India has to tread carefully in terms of their reaction to the coup, because the country has built tentatively good relations with both the military and the democratic government of Myanmar. Any questionable statements could lead to the Junta turning their attention to India’s eastern states that share Myanmar’s borders or break down all of the diplomatic efforts made over the last 25 years.
Other than sealing their borders, any actual reactions to the “government reshuffle” would have to be made after a period of observation. The political situation could escalate leading to a civil war, due to which India would be forced to deal with the following implications in the North eastern states.

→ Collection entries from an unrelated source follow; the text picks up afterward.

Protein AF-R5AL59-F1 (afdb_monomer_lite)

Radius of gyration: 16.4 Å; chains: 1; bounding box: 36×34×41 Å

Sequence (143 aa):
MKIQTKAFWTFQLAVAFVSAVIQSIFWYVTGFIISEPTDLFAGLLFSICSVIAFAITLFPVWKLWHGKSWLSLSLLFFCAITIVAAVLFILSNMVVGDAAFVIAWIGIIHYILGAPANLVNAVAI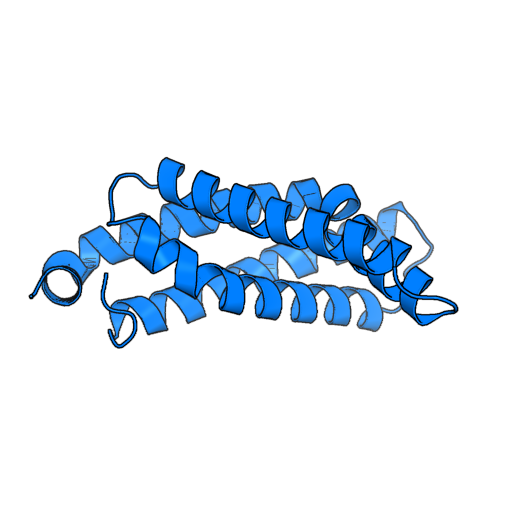GLIGKYFVNRFSKDINQD

Foldseek 3Di:
DDCPFPLNVVLLVVLLVVLLVLQLVLLQVVCVVPDDNDPSVVSNVLSNVRSVVLSVLVPVLVVPQLLDALVSSLVSSLVSLVVVLVVLLVVLVVDDDPSSVVSPCNSCCCPVSVVVSSSVSSSVSSVSSNVSCVVPVVRVPDD

pLDDT: mean 81.45, std 10.36, range [50.25, 94.06]

Structure (mmCIF, N/CA/C/O backbone):
data_AF-R5AL59-F1
#
_entry.id   AF-R5AL59-F1
#
loop_
_atom_site.group_PDB
_atom_site.id
_atom_site.type_symbol
_atom_site.label_atom_id
_atom_site.label_alt_id
_atom_site.label_comp_id
_atom_site.label_asym_id
_atom_site.label_entity_id
_atom_site.label_seq_id
_atom_site.pdbx_PDB_ins_code
_atom_site.Cartn_x
_atom_site.Cartn_y
_atom_site.Cartn_z
_atom_site.occupancy
_atom_site.B_iso_or_equiv
_atom_site.auth_seq_id
_atom_site.auth_comp_id
_atom_site.auth_asym_id
_atom_site.auth_atom_id
_atom_site.pdbx_PDB_model_num
ATOM 1 N N . MET A 1 1 ? -8.448 11.113 14.638 1.00 77.62 1 MET A N 1
ATOM 2 C CA . MET A 1 1 ? -8.021 10.044 15.572 1.00 77.62 1 MET A CA 1
ATOM 3 C C . MET A 1 1 ? -6.593 10.309 16.036 1.00 77.62 1 MET A C 1
ATOM 5 O O . MET A 1 1 ? -5.807 10.818 15.239 1.00 77.62 1 MET A O 1
ATOM 9 N N . LYS A 1 2 ? -6.255 10.004 17.297 1.00 77.00 2 LYS A N 1
ATOM 10 C CA . LYS A 1 2 ? -4.903 10.212 17.851 1.00 77.00 2 LYS A CA 1
ATOM 11 C C . LYS A 1 2 ? -3.915 9.171 17.288 1.00 77.00 2 LYS A C 1
ATOM 13 O O . LYS A 1 2 ? -4.204 7.975 17.273 1.00 77.00 2 LYS A O 1
ATOM 18 N N . ILE A 1 3 ? -2.756 9.643 16.822 1.00 75.75 3 ILE A N 1
ATOM 19 C CA . ILE A 1 3 ? -1.684 8.826 16.213 1.00 75.75 3 ILE A CA 1
ATOM 20 C C . ILE A 1 3 ? -0.805 8.178 17.295 1.00 75.75 3 ILE A C 1
ATOM 22 O O . ILE A 1 3 ? -0.328 7.066 17.129 1.00 75.75 3 ILE A O 1
ATOM 26 N N . GLN A 1 4 ? -0.649 8.818 18.455 1.00 75.31 4 GLN A N 1
ATOM 27 C CA . GLN A 1 4 ? 0.155 8.306 19.575 1.00 75.31 4 GLN A CA 1
ATOM 28 C C . GLN A 1 4 ? -0.577 7.238 20.414 1.00 75.31 4 GLN A C 1
ATOM 30 O O . GLN A 1 4 ? -0.264 7.032 21.582 1.00 75.31 4 GLN A O 1
ATOM 35 N N . THR A 1 5 ? -1.580 6.563 19.846 1.00 80.88 5 THR A N 1
ATOM 36 C CA . THR A 1 5 ? -2.358 5.540 20.557 1.00 80.88 5 THR A CA 1
ATOM 37 C C . THR A 1 5 ? -1.772 4.155 20.320 1.00 80.88 5 THR A C 1
ATOM 39 O O . THR A 1 5 ? -1.325 3.830 19.218 1.00 80.88 5 THR A O 1
ATOM 42 N N . LYS A 1 6 ? -1.837 3.285 21.335 1.00 80.88 6 LYS A N 1
ATOM 43 C CA . LYS A 1 6 ? -1.479 1.862 21.196 1.00 80.88 6 LYS A CA 1
ATOM 44 C C . LYS A 1 6 ? -2.275 1.187 20.073 1.00 80.88 6 LYS A C 1
ATOM 46 O O . LYS A 1 6 ? -1.747 0.326 19.371 1.00 80.88 6 LYS A O 1
ATOM 51 N N . ALA A 1 7 ? -3.522 1.617 19.872 1.00 81.12 7 ALA A N 1
ATOM 52 C CA . ALA A 1 7 ? -4.376 1.159 18.786 1.00 81.12 7 ALA A CA 1
ATOM 53 C C . ALA A 1 7 ? -3.782 1.481 17.406 1.00 81.12 7 ALA A C 1
ATOM 55 O O . ALA A 1 7 ? -3.713 0.588 16.565 1.00 81.12 7 ALA A O 1
ATOM 56 N N . PHE A 1 8 ? -3.292 2.708 17.187 1.00 86.81 8 PHE A N 1
ATOM 57 C CA . PHE A 1 8 ? -2.662 3.087 15.920 1.00 86.81 8 PHE A CA 1
ATOM 58 C C . PHE A 1 8 ? -1.350 2.334 15.670 1.00 86.81 8 PHE A C 1
ATOM 60 O O . PHE A 1 8 ? -1.151 1.818 14.575 1.00 86.81 8 PHE A O 1
ATOM 67 N N . TRP A 1 9 ? -0.492 2.189 16.684 1.00 86.31 9 TRP A N 1
ATOM 68 C CA . TRP A 1 9 ? 0.744 1.403 16.556 1.00 86.31 9 TRP A CA 1
ATOM 69 C C . TRP A 1 9 ? 0.472 -0.059 16.193 1.00 86.31 9 TRP A C 1
ATOM 71 O O . TRP A 1 9 ? 1.101 -0.615 15.294 1.00 86.31 9 TRP A O 1
ATOM 81 N N . THR A 1 10 ? -0.507 -0.677 16.858 1.00 86.50 10 THR A N 1
ATOM 82 C CA . THR A 1 10 ? -0.890 -2.069 16.577 1.00 86.50 10 THR A CA 1
ATOM 83 C C . THR A 1 10 ? -1.509 -2.202 15.185 1.00 86.50 10 THR A C 1
ATOM 85 O O . THR A 1 10 ? -1.231 -3.163 14.472 1.00 86.50 10 THR A O 1
ATOM 88 N N . PHE A 1 11 ? -2.305 -1.213 14.772 1.00 89.31 11 PHE A N 1
ATOM 89 C CA . PHE A 1 11 ? -2.854 -1.124 13.425 1.00 89.31 11 PHE A CA 1
ATOM 90 C C . PHE A 1 11 ? -1.750 -1.014 12.365 1.00 89.31 11 PHE A C 1
ATOM 92 O O . PHE A 1 11 ? -1.770 -1.780 11.406 1.00 89.31 11 PHE A O 1
ATOM 99 N N . GLN A 1 12 ? -0.756 -0.139 12.548 1.00 89.69 12 GLN A N 1
ATOM 100 C CA . GLN A 1 12 ? 0.368 -0.013 11.615 1.00 89.69 12 GLN A CA 1
ATOM 101 C C . GLN A 1 12 ? 1.160 -1.313 11.479 1.00 89.69 12 GLN A C 1
ATOM 103 O O . GLN A 1 12 ? 1.481 -1.710 10.361 1.00 89.69 12 GLN A O 1
ATOM 108 N N . LEU A 1 13 ? 1.428 -2.004 12.589 1.00 90.38 13 LEU A N 1
ATOM 109 C CA . LEU A 1 13 ? 2.146 -3.277 12.560 1.00 90.38 13 LEU A CA 1
ATOM 110 C C . LEU A 1 13 ? 1.334 -4.376 11.856 1.00 90.38 13 LEU A C 1
ATOM 112 O O . LEU A 1 13 ? 1.882 -5.125 11.048 1.00 90.38 13 LEU A O 1
ATOM 116 N N . ALA A 1 14 ? 0.020 -4.431 12.095 1.00 91.06 14 ALA A N 1
ATOM 117 C CA . ALA A 1 14 ? -0.875 -5.357 11.403 1.00 91.06 14 ALA A CA 1
ATOM 118 C C . ALA A 1 14 ? -0.924 -5.083 9.892 1.00 91.06 14 ALA A C 1
ATOM 120 O O . ALA A 1 14 ? -0.828 -6.016 9.094 1.00 91.06 14 ALA A O 1
ATOM 121 N N . VAL A 1 15 ? -1.024 -3.813 9.488 1.00 91.56 15 VAL A N 1
ATOM 122 C CA . VAL A 1 15 ? -1.002 -3.439 8.070 1.00 91.56 15 VAL A CA 1
ATOM 123 C C . VAL A 1 15 ? 0.346 -3.765 7.436 1.00 91.56 15 VAL A C 1
ATOM 125 O O . VAL A 1 15 ? 0.359 -4.308 6.335 1.00 91.56 15 VAL A O 1
ATOM 128 N N . ALA A 1 16 ? 1.463 -3.487 8.110 1.00 90.31 16 ALA A N 1
ATOM 129 C CA . ALA A 1 16 ? 2.792 -3.798 7.594 1.00 90.31 16 ALA A CA 1
ATOM 130 C C . ALA A 1 16 ? 2.959 -5.302 7.336 1.00 90.31 16 ALA A C 1
ATOM 132 O O . ALA A 1 16 ? 3.399 -5.693 6.257 1.00 90.31 16 ALA A O 1
ATOM 133 N N . PHE A 1 17 ? 2.530 -6.141 8.283 1.00 90.69 17 PHE A N 1
ATOM 134 C CA . PHE A 1 17 ? 2.579 -7.594 8.137 1.00 90.69 17 PHE A CA 1
ATOM 135 C C . PHE A 1 17 ? 1.708 -8.090 6.976 1.00 90.69 17 PHE A C 1
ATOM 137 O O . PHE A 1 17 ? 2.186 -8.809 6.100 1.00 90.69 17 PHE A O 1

India’s neutral and at best lukewarm response could, however, be its downfall. It continues engagement with the military forces in Myanmar could lead to a downgrade in credibility in the international community, because of the very clear commitment of crimes against humanity currently taking place. Another factor would be the hostility shown by dissenters against military rule within the country itself. Rebels have already made their distaste towards Chinese corporations and industries in Myanmar and have been eyeing the rest of the country’s allies that have not condemned the coup.
Whether condemnation or outright support, the political upheaval caused by Myanmar’s military forces, both internally and internationally seems to be set to continue for a while.
Aanchal Pannu is a student of International Relations. She is also a writer for The International Scholar. Her research interests lie in Security and Defense.